Revenue growth of 119% in 9MFY13 was largely attributable to its in-flight catering revenue. To note, MAS experienced increase in passenger movements of 28.8% in 9MFY13. This is following MAS’ focus on route maximization of its current destinations. Revenue from other foreign carriers (FOCA) remains stable.

9MFY13’s bottomline grew further with the help of margins expansion by 5.3ppts on the back of better economies of scale as well as better cost control and efficiency.

Logistic division continued to be profitable in 3QFY13 and we remain positive on the division, benefiting the group over the longer-term.

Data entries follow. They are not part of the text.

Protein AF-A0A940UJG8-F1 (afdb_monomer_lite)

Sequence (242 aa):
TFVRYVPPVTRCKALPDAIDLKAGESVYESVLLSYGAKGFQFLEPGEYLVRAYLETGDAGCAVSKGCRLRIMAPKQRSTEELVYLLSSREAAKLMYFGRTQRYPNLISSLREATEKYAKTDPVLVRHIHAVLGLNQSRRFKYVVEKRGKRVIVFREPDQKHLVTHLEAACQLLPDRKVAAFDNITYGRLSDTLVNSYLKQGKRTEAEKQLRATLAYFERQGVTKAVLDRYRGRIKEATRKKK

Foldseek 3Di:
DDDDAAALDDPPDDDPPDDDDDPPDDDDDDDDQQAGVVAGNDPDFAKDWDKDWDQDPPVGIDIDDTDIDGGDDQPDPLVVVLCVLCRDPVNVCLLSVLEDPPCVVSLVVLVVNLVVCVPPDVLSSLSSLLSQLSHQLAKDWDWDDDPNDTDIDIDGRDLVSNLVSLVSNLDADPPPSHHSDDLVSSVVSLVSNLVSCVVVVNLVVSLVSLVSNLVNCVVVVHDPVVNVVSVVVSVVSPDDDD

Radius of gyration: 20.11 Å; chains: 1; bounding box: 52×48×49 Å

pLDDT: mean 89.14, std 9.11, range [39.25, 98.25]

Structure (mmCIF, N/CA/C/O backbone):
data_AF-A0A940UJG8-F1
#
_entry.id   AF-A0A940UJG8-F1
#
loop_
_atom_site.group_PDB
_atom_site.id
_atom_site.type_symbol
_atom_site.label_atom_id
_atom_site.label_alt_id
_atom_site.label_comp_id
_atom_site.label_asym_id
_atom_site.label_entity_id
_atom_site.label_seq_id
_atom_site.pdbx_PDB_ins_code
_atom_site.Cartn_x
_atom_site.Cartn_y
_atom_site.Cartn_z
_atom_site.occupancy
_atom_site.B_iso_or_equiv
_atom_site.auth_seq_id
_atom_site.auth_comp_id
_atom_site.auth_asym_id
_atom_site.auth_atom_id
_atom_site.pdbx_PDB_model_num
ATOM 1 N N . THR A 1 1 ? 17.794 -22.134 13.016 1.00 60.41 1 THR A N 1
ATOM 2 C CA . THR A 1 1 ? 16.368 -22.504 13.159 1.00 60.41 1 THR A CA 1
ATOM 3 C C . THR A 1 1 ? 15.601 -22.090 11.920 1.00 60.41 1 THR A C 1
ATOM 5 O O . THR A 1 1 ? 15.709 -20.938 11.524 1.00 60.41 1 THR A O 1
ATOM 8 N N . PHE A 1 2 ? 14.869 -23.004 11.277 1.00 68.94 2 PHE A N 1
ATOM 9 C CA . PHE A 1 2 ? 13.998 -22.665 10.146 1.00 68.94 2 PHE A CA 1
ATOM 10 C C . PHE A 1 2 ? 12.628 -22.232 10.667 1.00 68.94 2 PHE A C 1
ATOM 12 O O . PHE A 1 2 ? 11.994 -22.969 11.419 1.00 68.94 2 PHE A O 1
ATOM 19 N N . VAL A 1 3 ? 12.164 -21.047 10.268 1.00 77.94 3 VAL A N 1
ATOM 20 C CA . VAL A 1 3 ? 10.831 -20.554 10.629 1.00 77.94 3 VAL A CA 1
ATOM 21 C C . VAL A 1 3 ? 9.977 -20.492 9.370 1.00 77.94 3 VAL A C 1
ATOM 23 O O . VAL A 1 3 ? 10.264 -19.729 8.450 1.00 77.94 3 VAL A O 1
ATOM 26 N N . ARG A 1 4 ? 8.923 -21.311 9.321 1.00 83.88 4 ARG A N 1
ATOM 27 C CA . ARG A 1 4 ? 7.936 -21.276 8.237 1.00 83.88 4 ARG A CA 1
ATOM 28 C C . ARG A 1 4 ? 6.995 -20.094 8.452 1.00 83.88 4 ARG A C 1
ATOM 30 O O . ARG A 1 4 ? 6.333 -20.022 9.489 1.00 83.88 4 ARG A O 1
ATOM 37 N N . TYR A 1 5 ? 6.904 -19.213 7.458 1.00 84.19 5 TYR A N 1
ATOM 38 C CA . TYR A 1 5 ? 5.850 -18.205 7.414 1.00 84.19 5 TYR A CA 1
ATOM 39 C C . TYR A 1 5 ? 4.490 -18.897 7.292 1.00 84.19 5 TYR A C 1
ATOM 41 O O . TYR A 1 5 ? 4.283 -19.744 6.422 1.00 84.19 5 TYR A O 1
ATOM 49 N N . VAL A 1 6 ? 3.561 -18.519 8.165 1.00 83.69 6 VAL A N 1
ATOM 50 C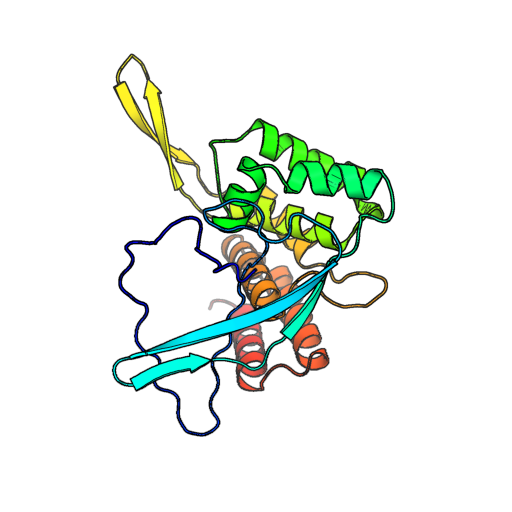 CA . VAL A 1 6 ? 2.164 -18.951 8.107 1.00 83.69 6 VAL A CA 1
ATOM 51 C C . VAL A 1 6 ? 1.311 -17.688 8.079 1.00 83.69 6 VAL A C 1
ATOM 53 O O . VAL A 1 6 ? 1.475 -16.855 8.973 1.00 83.69 6 VAL A O 1
ATOM 56 N N . PRO A 1 7 ? 0.419 -17.502 7.093 1.00 81.06 7 PRO A N 1
ATOM 57 C CA . PRO A 1 7 ? -0.432 -16.321 7.045 1.00 81.06 7 PRO A CA 1
ATOM 58 C C . PRO A 1 7 ? -1.352 -16.251 8.282 1.00 81.06 7 PRO A C 1
ATOM 60 O O . PRO A 1 7 ? -1.866 -17.286 8.705 1.00 81.06 7 PRO A O 1
ATOM 63 N N . PRO A 1 8 ? -1.626 -15.057 8.852 1.00 80.75 8 PRO A N 1
ATOM 64 C CA . PRO A 1 8 ? -2.500 -14.871 10.018 1.00 80.75 8 PRO A CA 1
ATOM 65 C C . PRO A 1 8 ? -3.899 -15.473 9.915 1.00 80.75 8 PRO A C 1
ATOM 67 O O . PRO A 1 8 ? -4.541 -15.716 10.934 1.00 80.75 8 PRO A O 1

As for its Café Barbera business, we believe that the division would continue to bleed, albeit marginally. Thus far, Brahim’s have close down its outlet in Sunway Pyramid and also intend to close down its Setia Walk outlet. As such, we estimate that Café Barbera business would incur a smaller loss in FY13 (less than RM500k).

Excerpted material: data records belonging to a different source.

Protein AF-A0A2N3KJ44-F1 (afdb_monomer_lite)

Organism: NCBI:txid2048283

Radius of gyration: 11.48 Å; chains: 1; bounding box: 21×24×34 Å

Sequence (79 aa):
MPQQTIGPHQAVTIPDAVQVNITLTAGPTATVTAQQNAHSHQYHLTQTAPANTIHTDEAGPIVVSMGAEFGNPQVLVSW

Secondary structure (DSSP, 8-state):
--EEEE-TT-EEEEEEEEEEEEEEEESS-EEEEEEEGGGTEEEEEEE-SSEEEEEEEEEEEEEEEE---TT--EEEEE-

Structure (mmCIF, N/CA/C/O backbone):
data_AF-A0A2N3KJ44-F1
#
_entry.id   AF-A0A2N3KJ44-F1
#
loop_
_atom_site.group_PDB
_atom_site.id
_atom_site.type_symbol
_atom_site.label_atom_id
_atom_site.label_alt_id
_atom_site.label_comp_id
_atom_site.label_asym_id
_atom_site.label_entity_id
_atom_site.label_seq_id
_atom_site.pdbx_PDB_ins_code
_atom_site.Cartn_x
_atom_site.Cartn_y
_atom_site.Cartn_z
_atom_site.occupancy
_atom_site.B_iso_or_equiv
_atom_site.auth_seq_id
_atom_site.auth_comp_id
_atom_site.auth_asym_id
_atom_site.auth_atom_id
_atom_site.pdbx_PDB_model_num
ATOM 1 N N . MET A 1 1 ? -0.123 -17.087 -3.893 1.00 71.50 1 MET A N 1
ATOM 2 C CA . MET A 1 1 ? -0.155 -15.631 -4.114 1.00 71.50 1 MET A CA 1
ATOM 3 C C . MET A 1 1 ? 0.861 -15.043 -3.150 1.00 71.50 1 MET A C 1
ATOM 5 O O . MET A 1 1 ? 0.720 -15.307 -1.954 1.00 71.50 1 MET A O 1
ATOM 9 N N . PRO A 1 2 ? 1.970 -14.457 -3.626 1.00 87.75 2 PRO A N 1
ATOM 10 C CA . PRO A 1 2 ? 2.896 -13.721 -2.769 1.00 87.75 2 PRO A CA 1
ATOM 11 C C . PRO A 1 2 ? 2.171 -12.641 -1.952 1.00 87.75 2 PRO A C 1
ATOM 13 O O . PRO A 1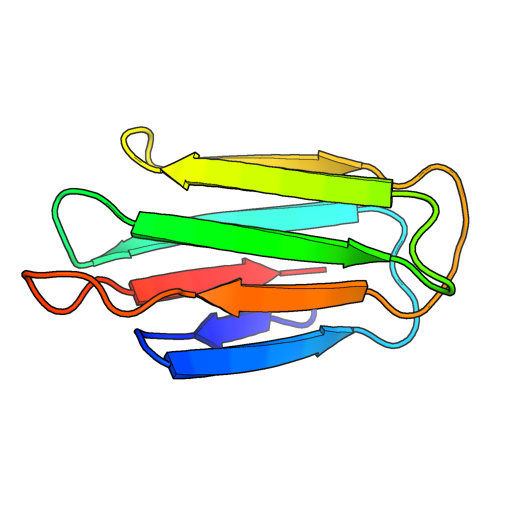 2 ? 1.200 -12.035 -2.398 1.00 87.75 2 PRO A O 1
ATOM 16 N N . GLN A 1 3 ? 2.619 -12.451 -0.712 1.00 93.00 3 GLN A N 1
ATOM 17 C CA . GLN A 1 3 ? 2.045 -11.476 0.207 1.00 93.00 3 GLN A CA 1
ATOM 18 C C . GLN A 1 3 ? 3.102 -10.959 1.181 1.00 93.00 3 GLN A C 1
ATOM 20 O O . GLN A 1 3 ? 4.028 -11.688 1.543 1.00 93.00 3 GLN A O 1
ATOM 25 N N . GLN A 1 4 ? 2.944 -9.720 1.630 1.00 94.00 4 GLN A N 1
ATOM 26 C CA . GLN A 1 4 ? 3.829 -9.072 2.584 1.00 94.00 4 GLN A CA 1
ATOM 27 C C . GLN A 1 4 ? 3.047 -8.092 3.457 1.00 94.00 4 GLN A C 1
ATOM 29 O O . GLN A 1 4 ? 2.289 -7.262 2.958 1.00 94.00 4 GLN A O 1
ATOM 34 N N . THR A 1 5 ? 3.260 -8.168 4.768 1.00 93.19 5 THR A N 1
ATOM 35 C CA . THR A 1 5 ? 2.765 -7.153 5.700 1.00 93.19 5 THR A CA 1
ATOM 36 C C . THR A 1 5 ? 3.710 -5.958 5.689 1.00 93.19 5 THR A C 1
ATOM 38 O O . THR A 1 5 ? 4.923 -6.135 5.814 1.00 93.19 5 THR A O 1
ATOM 41 N N . ILE A 1 6 ? 3.159 -4.754 5.555 1.00 92.81 6 ILE A N 1
ATOM 42 C CA . ILE A 1 6 ? 3.893 -3.497 5.711 1.00 92.81 6 ILE A CA 1
ATOM 43 C C . ILE A 1 6 ? 3.247 -2.653 6.816 1.00 92.81 6 ILE A C 1
ATOM 45 O O . ILE A 1 6 ? 2.021 -2.600 6.951 1.00 92.81 6 ILE A O 1
ATOM 49 N N . GLY A 1 7 ? 4.087 -1.999 7.610 1.00 90.75 7 GLY A N 1
ATOM 50 C CA . GLY A 1 7 ? 3.706 -1.001 8.606 1.00 90.75 7 GLY A CA 1
ATOM 51 C C . GLY A 1 7 ? 4.134 0.418 8.223 1.00 90.75 7 GLY A C 1
ATOM 52 O O . GLY A 1 7 ? 4.625 0.637 7.113 1.00 90.75 7 GLY A O 1
ATOM 53 N N . PRO A 1 8 ? 4.010 1.386 9.148 1.00 88.38 8 PRO A N 1
ATOM 54 C CA . PRO A 1 8 ? 4.389 2.769 8.901 1.00 88.38 8 PRO A CA 1
ATOM 55 C C . PRO A 1 8 ? 5.862 2.863 8.505 1.00 88.38 8 PRO A C 1
ATOM 57 O O . PRO A 1 8 ? 6.707 2.183 9.091 1.00 88.38 8 PRO A O 1
ATOM 60 N N . HIS A 1 9 ? 6.172 3.712 7.523 1.00 88.56 9 HIS A N 1
ATOM 61 C CA . HIS A 1 9 ? 7.518 3.883 6.955 1.00 88.56 9 HIS A CA 1
ATOM 62 C C . HIS A 1 9 ? 8.086 2.658 6.221 1.00 88.56 9 HIS A C 1
ATOM 64 O O . HIS A 1 9 ? 9.266 2.652 5.870 1.00 88.56 9 HIS A O 1
ATOM 70 N N . GLN A 1 10 ? 7.276 1.628 5.975 1.00 92.38 10 GLN A N 1
ATOM 71 C CA . GLN A 1 10 ? 7.683 0.468 5.193 1.00 92.38 10 GLN A CA 1
ATOM 72 C C . GLN A 1 10 ? 7.100 0.523 3.784 1.00 92.38 10 GLN A C 1
ATOM 74 O O . GLN A 1 10 ? 6.069 1.148 3.523 1.00 92.38 10 GLN A O 1
ATOM 79 N N . ALA A 1 11 ? 7.787 -0.164 2.877 1.00 91.50 11 ALA A N 1
ATOM 80 C CA . ALA A 1 11 ? 7.372 -0.324 1.499 1.00 91.50 11 ALA A CA 1
ATOM 81 C C . ALA A 1 11 ? 7.668 -1.742 1.007 1.00 91.50 11 ALA A C 1
ATOM 83 O O . ALA A 1 11 ? 8.566 -2.420 1.513 1.00 91.50 11 ALA A O 1
ATOM 84 N N . VAL A 1 12 ? 6.922 -2.164 -0.005 1.00 91.94 12 VAL A N 1
ATOM 85 C CA . VAL A 1 12 ? 7.143 -3.393 -0.759 1.00 91.94 12 VAL A CA 1
ATOM 86 C C . VAL A 1 12 ? 7.149 -3.070 -2.247 1.00 91.94 12 VAL A C 1
ATOM 88 O O . VAL A 1 12 ? 6.303 -2.320 -2.732 1.00 91.94 12 VAL A O 1
ATOM 91 N N . THR A 1 13 ? 8.114 -3.640 -2.964 1.00 91.00 13 THR A N 1
ATOM 92 C CA . THR A 1 13 ? 8.199 -3.549 -4.422 1.00 91.00 13 THR A CA 1
ATOM 93 C C . THR A 1 13 ? 7.736 -4.864 -5.021 1.00 91.00 13 THR A C 1
ATOM 95 O O . THR A 1 13 ? 8.314 -5.918 -4.759 1.00 91.00 13 THR A O 1
ATOM 98 N N . ILE A 1 14 ? 6.701 -4.787 -5.841 1.00 89.19 14 ILE A N 1
ATOM 99 C CA . ILE A 1 14 ? 6.075 -5.904 -6.532 1.00 89.19 14 ILE A CA 1
ATOM 100 C C . ILE A 1 14 ? 6.556 -5.850 -7.982 1.00 89.19 14 ILE A C 1
ATOM 102 O O . ILE A 1 14 ? 6.224 -4.881 -8.652 1.00 89.19 14 ILE A O 1
ATOM 106 N N . PRO A 1 15 ? 7.367 -6.805 -8.471 1.00 82.81 15 PRO A N 1
ATOM 107 C CA . PRO A 1 15 ? 8.046 -6.671 -9.763 1.00 82.81 15 PRO A CA 1
ATOM 108 C C . PRO A 1 15 ? 7.114 -6.806 -10.973 1.00 82.81 15 PRO A C 1
ATOM 110 O O . PRO A 1 15 ? 7.361 -6.166 -11.991 1.00 82.81 15 PRO A O 1
ATOM 113 N N . ASP A 1 16 ? 6.075 -7.631 -10.861 1.00 80.81 16 ASP A N 1
ATOM 114 C CA . ASP A 1 16 ? 5.137 -7.909 -11.944 1.00 80.81 16 ASP A CA 1
ATOM 115 C C . ASP A 1 16 ? 3.773 -8.285 -11.350 1.00 80.81 16 ASP A C 1
ATOM 117 O O . ASP A 1 16 ? 3.593 -9.386 -10.822 1.00 80.81 16 ASP A O 1
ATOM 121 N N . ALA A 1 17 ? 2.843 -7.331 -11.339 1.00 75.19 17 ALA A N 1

Airport restaurants, Dewina Hosts (reported under shares of results of JCE) continued to perform well and we expect the trend to continue on the back of increasing traffic flow in KLIA and LCCT/KLIA2.

The construction of its sugar refinery plant in Sarawak is progressing and is expected to commence operations in mid- FY15, as expected.

Risks

1) Pandemic outbreaks; 2) Termination of concession agreements; 3) Relatively elastic demand; and 4) Appreciation of US$ currency.

Forecasts

We upgraded our numbers on passenger carried by MAS, passenger movements in KLIA, LCCT and KLIA2. Margins were also expanded by 1% from efficiencies or economies of scale and tax rate was lowered to 33% from 37%, offset by the dilution post-private placement. Hence, FY13-15 EPS is upgraded by 4.3%-17.1%.

Rating

BUY

Positives – 1) Niche industry; 2) Sustainable earnings from long-term concession agreements; 3) Benefiting from rising air travel but unlike airlines, not impacted by yield compression, high jet fuel price and US$ costs; and 4) Additional boost from new sugar venture.

Negatives – (1) Earnings highly dependable on economic conditions/pandemics; (2) Delay in the opening of KLIA2 and sugar refinery plant in Sarawak; and (3) Additional borrowings for any asset injections could increase net gearing significantly.

Valuation

Post-earnings revision, we upgrade our recommendation and TP to BUY and RM2.13 (from RM1.56) respectively as we roll forward our valuations based on industry average of 14.9x FY15’s EPS and 7.0x FY15’s EV/EBITDA.